● **WHAT TO WORK ON**: Find the line containing "ATOM 159 N N" in the entries below. Restate it and each line after it, word for word, up to and including the line containing "ATOM 166 N N".
** DATASET RECORDS follows **
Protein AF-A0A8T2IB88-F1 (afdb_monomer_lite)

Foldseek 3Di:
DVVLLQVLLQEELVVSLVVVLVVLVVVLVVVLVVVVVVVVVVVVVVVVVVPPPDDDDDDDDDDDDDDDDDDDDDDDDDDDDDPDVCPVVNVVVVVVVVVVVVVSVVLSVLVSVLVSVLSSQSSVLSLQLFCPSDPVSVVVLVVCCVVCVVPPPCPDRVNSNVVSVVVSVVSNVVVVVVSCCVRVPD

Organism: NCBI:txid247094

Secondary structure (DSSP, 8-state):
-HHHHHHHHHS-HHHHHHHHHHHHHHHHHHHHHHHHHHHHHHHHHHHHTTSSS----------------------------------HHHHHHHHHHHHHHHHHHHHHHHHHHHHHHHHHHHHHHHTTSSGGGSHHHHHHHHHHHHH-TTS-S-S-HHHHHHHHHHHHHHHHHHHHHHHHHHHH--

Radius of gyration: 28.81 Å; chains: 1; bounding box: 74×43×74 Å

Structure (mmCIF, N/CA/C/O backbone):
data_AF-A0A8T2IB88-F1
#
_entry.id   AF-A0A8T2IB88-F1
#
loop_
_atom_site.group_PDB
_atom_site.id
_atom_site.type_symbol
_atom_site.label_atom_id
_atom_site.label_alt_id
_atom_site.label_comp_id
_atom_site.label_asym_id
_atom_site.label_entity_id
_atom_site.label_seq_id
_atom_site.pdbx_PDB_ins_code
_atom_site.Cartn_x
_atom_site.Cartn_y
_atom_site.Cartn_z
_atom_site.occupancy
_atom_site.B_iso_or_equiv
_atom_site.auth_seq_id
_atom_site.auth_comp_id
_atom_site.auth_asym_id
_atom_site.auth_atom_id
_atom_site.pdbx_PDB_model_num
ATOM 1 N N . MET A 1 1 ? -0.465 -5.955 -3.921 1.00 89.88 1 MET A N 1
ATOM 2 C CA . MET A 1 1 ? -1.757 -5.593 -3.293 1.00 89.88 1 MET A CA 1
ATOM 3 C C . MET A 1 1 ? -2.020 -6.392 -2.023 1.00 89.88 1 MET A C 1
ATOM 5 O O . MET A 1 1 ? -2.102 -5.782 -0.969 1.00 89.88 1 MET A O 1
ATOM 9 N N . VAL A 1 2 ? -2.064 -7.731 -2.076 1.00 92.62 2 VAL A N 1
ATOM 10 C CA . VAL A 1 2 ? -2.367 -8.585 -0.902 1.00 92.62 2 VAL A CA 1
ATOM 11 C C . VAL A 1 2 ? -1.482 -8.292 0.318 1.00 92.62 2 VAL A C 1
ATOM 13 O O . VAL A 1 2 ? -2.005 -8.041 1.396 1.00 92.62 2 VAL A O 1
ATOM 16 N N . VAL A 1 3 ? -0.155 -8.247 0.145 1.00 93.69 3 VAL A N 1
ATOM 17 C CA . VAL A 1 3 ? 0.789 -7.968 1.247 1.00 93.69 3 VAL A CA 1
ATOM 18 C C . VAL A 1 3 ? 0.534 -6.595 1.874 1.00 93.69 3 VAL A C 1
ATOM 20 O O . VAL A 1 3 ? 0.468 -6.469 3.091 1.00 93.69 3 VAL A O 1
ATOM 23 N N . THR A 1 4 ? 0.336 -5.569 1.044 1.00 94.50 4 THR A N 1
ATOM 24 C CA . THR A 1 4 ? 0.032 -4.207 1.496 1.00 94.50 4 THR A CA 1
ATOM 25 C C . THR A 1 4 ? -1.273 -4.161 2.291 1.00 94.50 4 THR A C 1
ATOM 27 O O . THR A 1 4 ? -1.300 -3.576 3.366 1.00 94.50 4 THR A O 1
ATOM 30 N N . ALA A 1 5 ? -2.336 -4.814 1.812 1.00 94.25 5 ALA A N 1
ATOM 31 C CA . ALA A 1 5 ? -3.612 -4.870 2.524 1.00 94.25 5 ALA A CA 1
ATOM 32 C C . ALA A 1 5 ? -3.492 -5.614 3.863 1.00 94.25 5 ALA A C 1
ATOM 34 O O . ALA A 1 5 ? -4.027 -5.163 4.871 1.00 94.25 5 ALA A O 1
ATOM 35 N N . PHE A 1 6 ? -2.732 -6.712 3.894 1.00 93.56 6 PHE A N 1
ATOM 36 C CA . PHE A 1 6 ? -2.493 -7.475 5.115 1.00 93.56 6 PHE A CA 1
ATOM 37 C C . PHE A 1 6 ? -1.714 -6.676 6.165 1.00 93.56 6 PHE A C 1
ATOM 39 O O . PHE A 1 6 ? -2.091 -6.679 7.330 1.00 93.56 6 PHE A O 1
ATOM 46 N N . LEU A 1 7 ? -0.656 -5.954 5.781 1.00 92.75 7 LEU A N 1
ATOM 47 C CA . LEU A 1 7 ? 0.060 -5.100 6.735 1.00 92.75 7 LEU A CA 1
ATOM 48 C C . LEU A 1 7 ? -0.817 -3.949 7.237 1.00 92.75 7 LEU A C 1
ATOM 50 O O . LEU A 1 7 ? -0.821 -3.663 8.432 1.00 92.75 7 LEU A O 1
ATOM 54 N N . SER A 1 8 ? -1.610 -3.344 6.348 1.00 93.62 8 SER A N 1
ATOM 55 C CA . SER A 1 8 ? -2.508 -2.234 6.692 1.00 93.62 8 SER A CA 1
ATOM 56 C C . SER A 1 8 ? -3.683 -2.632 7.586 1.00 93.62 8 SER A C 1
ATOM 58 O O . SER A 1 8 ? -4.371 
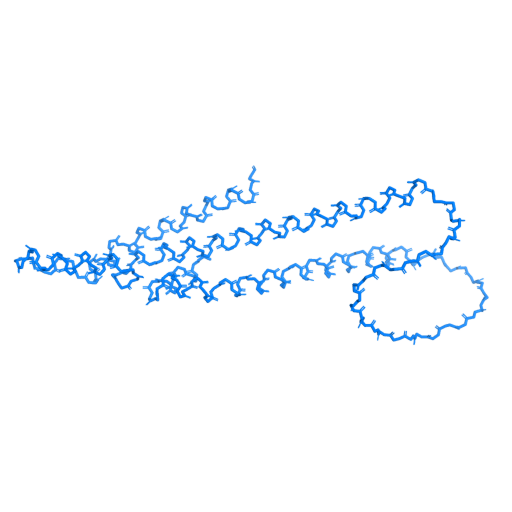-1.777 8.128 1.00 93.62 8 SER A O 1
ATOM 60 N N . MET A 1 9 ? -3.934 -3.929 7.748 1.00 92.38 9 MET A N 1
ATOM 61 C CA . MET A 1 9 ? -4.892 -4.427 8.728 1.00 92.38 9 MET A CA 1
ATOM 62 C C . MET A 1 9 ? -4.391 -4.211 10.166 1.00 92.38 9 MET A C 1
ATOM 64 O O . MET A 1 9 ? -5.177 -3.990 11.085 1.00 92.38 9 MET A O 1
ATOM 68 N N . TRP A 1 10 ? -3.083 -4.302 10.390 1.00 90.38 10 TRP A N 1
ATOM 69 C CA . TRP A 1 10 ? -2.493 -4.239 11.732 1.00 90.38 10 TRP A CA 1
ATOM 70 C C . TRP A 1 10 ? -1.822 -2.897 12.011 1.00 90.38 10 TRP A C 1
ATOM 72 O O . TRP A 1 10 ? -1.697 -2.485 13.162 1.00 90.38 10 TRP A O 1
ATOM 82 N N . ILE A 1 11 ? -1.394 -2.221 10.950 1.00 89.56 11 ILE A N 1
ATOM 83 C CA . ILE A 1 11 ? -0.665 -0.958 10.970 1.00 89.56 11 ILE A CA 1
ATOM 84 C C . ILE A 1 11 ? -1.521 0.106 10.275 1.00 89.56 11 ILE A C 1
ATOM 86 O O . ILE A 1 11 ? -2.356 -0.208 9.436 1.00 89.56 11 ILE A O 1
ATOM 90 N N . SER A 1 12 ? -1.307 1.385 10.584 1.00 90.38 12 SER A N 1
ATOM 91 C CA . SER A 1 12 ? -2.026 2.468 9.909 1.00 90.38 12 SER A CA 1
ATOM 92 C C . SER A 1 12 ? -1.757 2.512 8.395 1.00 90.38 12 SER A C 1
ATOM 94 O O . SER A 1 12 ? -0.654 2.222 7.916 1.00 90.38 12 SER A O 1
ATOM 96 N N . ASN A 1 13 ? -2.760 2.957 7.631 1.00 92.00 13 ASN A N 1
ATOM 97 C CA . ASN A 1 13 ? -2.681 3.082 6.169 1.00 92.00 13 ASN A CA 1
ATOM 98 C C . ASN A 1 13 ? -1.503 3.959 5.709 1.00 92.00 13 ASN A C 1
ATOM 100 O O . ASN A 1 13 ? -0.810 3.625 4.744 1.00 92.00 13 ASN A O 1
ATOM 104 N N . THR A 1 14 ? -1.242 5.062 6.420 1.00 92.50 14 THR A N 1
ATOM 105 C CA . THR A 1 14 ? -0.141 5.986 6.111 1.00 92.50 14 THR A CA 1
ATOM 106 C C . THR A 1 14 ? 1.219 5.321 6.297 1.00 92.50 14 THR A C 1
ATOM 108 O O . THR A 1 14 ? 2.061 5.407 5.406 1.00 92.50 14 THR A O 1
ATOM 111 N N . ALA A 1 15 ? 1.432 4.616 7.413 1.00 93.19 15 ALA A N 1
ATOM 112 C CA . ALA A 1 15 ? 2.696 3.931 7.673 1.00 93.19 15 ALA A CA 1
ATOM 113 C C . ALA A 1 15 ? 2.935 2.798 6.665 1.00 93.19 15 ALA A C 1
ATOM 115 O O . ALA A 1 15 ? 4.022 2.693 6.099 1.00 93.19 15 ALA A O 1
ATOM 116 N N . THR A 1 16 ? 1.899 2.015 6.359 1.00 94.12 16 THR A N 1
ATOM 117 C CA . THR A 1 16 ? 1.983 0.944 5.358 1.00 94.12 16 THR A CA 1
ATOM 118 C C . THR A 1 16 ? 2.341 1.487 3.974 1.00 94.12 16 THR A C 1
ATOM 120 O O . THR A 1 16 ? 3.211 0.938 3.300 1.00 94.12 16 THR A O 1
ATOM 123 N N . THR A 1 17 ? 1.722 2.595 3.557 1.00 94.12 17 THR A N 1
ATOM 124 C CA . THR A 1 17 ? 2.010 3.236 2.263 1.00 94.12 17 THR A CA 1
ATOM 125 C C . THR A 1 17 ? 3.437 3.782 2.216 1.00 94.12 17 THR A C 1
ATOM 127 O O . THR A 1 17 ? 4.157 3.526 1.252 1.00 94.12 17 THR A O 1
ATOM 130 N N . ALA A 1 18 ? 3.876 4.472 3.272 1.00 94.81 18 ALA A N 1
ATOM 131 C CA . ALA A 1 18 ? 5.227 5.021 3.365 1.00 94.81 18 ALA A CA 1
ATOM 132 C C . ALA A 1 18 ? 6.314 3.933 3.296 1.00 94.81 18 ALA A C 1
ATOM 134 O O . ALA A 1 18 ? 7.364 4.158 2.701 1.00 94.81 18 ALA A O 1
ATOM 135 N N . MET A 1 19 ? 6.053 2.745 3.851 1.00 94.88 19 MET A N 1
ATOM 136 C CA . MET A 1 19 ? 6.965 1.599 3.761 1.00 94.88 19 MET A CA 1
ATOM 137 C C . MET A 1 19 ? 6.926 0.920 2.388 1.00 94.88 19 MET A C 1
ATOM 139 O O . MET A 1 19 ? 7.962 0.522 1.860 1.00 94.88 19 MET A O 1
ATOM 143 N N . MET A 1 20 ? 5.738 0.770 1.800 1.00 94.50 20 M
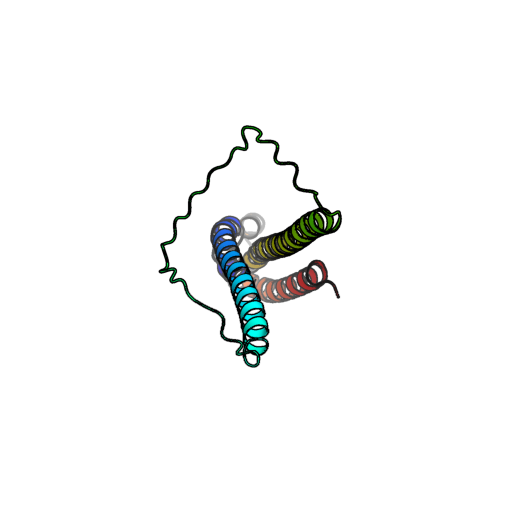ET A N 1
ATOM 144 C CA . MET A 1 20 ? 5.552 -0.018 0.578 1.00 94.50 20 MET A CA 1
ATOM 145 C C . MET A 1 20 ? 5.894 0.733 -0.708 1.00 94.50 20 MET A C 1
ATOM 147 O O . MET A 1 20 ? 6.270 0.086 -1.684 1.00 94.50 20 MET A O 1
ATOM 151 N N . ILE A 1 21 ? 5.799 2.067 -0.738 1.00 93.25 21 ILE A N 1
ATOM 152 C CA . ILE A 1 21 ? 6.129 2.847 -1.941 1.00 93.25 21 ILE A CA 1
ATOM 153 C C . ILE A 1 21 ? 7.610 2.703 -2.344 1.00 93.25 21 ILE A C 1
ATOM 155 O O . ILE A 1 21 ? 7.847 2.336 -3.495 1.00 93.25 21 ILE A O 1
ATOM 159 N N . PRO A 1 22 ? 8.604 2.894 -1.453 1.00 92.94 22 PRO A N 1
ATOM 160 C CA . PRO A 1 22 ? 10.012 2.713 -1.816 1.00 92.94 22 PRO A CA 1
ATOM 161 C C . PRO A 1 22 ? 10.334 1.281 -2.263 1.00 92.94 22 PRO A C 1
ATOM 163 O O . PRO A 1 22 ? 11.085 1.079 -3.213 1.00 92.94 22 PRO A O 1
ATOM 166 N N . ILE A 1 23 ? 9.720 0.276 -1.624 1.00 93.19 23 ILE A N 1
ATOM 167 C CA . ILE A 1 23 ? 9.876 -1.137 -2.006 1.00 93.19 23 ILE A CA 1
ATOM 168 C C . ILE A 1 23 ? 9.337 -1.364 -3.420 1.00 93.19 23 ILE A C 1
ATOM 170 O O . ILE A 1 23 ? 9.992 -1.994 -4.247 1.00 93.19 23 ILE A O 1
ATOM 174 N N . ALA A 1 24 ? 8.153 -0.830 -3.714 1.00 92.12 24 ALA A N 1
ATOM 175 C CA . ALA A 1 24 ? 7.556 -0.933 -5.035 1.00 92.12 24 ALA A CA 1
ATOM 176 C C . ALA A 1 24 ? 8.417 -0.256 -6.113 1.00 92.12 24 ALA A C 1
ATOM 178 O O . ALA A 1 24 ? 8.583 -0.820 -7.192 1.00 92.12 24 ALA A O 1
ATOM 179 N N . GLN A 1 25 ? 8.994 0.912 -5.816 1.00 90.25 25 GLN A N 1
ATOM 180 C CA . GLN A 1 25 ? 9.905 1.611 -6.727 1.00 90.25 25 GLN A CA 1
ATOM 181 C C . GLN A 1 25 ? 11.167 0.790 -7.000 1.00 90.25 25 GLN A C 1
** End of DATASET RECORDS **
** DATASET RECORDS follows **
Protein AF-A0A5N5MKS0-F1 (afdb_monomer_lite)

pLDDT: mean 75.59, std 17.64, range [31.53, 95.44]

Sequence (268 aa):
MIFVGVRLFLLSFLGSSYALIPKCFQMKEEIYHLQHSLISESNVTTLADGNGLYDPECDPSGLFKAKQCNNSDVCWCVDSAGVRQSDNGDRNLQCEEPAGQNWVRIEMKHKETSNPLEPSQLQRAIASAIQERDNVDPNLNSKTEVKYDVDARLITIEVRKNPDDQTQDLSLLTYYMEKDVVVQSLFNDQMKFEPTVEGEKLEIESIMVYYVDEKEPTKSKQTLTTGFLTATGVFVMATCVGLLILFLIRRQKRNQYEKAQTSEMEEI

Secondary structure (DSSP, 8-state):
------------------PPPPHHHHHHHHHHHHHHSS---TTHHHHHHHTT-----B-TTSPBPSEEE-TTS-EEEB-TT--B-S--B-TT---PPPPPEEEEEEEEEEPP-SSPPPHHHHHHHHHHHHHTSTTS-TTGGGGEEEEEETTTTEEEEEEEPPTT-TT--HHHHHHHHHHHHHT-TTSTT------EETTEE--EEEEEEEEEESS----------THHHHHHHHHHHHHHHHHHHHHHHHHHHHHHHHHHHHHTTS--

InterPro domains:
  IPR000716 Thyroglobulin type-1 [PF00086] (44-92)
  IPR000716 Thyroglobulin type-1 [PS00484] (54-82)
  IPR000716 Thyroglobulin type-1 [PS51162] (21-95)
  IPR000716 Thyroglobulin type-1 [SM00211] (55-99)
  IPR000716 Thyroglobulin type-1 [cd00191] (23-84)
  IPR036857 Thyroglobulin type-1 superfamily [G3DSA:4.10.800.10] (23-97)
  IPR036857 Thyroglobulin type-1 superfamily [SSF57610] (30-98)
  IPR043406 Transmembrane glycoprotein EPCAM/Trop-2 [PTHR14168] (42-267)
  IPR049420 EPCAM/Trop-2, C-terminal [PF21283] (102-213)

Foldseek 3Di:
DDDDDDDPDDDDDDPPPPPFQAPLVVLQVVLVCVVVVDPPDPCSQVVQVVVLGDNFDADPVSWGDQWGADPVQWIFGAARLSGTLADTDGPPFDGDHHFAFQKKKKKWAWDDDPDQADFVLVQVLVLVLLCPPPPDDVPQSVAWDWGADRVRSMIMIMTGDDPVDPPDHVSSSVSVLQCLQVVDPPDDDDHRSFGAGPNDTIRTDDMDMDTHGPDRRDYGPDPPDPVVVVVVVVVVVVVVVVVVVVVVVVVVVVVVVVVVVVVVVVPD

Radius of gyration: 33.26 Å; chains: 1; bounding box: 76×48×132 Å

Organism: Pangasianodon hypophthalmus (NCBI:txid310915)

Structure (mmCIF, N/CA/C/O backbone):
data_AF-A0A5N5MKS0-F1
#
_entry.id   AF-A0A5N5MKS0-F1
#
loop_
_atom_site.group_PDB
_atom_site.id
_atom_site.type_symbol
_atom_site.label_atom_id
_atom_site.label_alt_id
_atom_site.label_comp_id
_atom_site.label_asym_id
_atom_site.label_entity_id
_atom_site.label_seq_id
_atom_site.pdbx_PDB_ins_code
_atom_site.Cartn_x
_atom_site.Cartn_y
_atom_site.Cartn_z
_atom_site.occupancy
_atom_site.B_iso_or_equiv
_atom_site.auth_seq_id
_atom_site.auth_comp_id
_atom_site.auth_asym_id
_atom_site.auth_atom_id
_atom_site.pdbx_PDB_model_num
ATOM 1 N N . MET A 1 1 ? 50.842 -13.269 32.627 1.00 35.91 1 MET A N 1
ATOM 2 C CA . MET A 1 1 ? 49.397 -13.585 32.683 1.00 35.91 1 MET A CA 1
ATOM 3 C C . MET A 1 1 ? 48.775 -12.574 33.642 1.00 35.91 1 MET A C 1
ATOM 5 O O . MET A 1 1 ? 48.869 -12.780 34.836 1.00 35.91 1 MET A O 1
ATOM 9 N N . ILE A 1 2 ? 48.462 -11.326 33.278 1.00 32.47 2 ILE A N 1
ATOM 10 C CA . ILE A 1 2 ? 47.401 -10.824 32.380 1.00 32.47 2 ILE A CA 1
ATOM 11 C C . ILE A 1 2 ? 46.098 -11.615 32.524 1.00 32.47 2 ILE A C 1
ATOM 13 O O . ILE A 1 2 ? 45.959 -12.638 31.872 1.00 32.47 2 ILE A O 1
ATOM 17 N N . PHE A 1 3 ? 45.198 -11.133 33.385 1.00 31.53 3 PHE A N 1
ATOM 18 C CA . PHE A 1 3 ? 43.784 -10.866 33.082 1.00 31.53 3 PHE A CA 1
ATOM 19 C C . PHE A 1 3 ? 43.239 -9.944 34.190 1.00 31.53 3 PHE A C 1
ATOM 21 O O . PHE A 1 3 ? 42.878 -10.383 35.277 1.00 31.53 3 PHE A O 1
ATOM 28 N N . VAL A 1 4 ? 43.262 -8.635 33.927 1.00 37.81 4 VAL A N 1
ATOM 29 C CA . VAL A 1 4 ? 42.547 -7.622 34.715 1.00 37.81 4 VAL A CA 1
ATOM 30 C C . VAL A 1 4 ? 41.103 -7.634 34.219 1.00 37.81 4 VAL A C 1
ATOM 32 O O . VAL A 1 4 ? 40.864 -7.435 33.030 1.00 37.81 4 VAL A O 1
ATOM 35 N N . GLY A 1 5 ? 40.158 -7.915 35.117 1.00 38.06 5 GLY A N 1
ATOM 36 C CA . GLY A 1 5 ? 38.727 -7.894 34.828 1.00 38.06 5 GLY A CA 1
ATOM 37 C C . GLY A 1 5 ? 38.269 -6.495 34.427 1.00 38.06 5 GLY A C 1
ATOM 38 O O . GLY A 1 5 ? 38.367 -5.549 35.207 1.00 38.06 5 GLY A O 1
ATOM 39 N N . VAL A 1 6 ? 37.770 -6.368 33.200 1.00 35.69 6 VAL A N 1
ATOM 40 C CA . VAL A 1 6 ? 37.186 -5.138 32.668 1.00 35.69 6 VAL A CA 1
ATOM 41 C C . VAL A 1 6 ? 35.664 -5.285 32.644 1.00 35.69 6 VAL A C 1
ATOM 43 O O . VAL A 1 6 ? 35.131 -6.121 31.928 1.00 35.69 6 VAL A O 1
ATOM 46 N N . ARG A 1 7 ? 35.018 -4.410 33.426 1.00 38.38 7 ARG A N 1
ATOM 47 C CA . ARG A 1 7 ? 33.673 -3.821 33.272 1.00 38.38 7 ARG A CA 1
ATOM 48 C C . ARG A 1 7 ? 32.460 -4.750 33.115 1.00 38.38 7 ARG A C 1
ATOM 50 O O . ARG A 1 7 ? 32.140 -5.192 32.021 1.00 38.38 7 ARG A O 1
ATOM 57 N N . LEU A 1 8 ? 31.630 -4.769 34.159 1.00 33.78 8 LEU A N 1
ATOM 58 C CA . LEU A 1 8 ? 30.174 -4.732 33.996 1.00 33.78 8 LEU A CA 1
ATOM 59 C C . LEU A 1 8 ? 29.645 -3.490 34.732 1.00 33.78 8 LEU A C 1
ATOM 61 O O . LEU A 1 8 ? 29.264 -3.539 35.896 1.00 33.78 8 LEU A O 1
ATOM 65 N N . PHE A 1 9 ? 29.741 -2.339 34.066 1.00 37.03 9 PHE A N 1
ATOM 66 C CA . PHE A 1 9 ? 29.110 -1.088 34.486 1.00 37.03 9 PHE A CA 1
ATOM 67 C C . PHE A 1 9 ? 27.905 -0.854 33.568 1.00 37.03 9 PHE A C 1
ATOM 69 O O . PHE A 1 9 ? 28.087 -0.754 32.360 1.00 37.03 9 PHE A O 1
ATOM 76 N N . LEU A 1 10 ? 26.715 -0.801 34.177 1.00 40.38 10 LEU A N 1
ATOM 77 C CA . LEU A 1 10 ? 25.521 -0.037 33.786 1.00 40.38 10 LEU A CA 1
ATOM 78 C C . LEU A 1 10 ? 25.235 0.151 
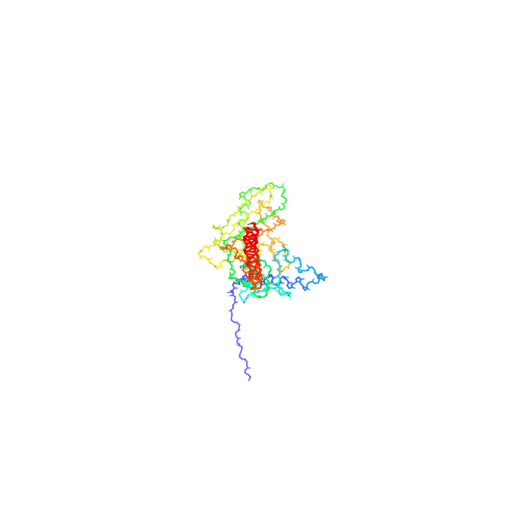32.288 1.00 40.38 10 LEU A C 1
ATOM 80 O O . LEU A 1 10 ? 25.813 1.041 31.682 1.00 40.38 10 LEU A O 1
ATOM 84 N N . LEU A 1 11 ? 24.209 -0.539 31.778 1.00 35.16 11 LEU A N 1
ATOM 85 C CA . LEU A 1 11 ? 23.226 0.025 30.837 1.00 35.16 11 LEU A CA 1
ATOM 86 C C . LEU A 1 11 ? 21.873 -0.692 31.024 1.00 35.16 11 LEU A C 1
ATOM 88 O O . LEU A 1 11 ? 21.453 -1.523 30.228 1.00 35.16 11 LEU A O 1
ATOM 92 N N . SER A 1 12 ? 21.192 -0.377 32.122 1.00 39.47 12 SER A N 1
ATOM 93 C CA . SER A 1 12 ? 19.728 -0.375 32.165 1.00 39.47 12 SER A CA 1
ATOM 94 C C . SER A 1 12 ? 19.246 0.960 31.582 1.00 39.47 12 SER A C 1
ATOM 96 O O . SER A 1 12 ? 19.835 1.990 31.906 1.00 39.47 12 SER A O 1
** End of DATASET RECORDS **
● **TASK SOLUTION**:
ATOM 159 N N . PRO A 1 22 ? 8.604 2.894 -1.453 1.00 92.94 22 PRO A N 1
ATOM 160 C CA . PRO A 1 22 ? 10.012 2.713 -1.816 1.00 92.94 22 PRO A CA 1
ATOM 161 C C . PRO A 1 22 ? 10.334 1.281 -2.263 1.00 92.94 22 PRO A C 1
ATOM 163 O O . PRO A 1 22 ? 11.085 1.079 -3.213 1.00 92.94 22 PRO A O 1
ATOM 166 N N . ILE A 1 23 ? 9.720 0.276 -1.624 1.00 93.19 23 ILE A N 1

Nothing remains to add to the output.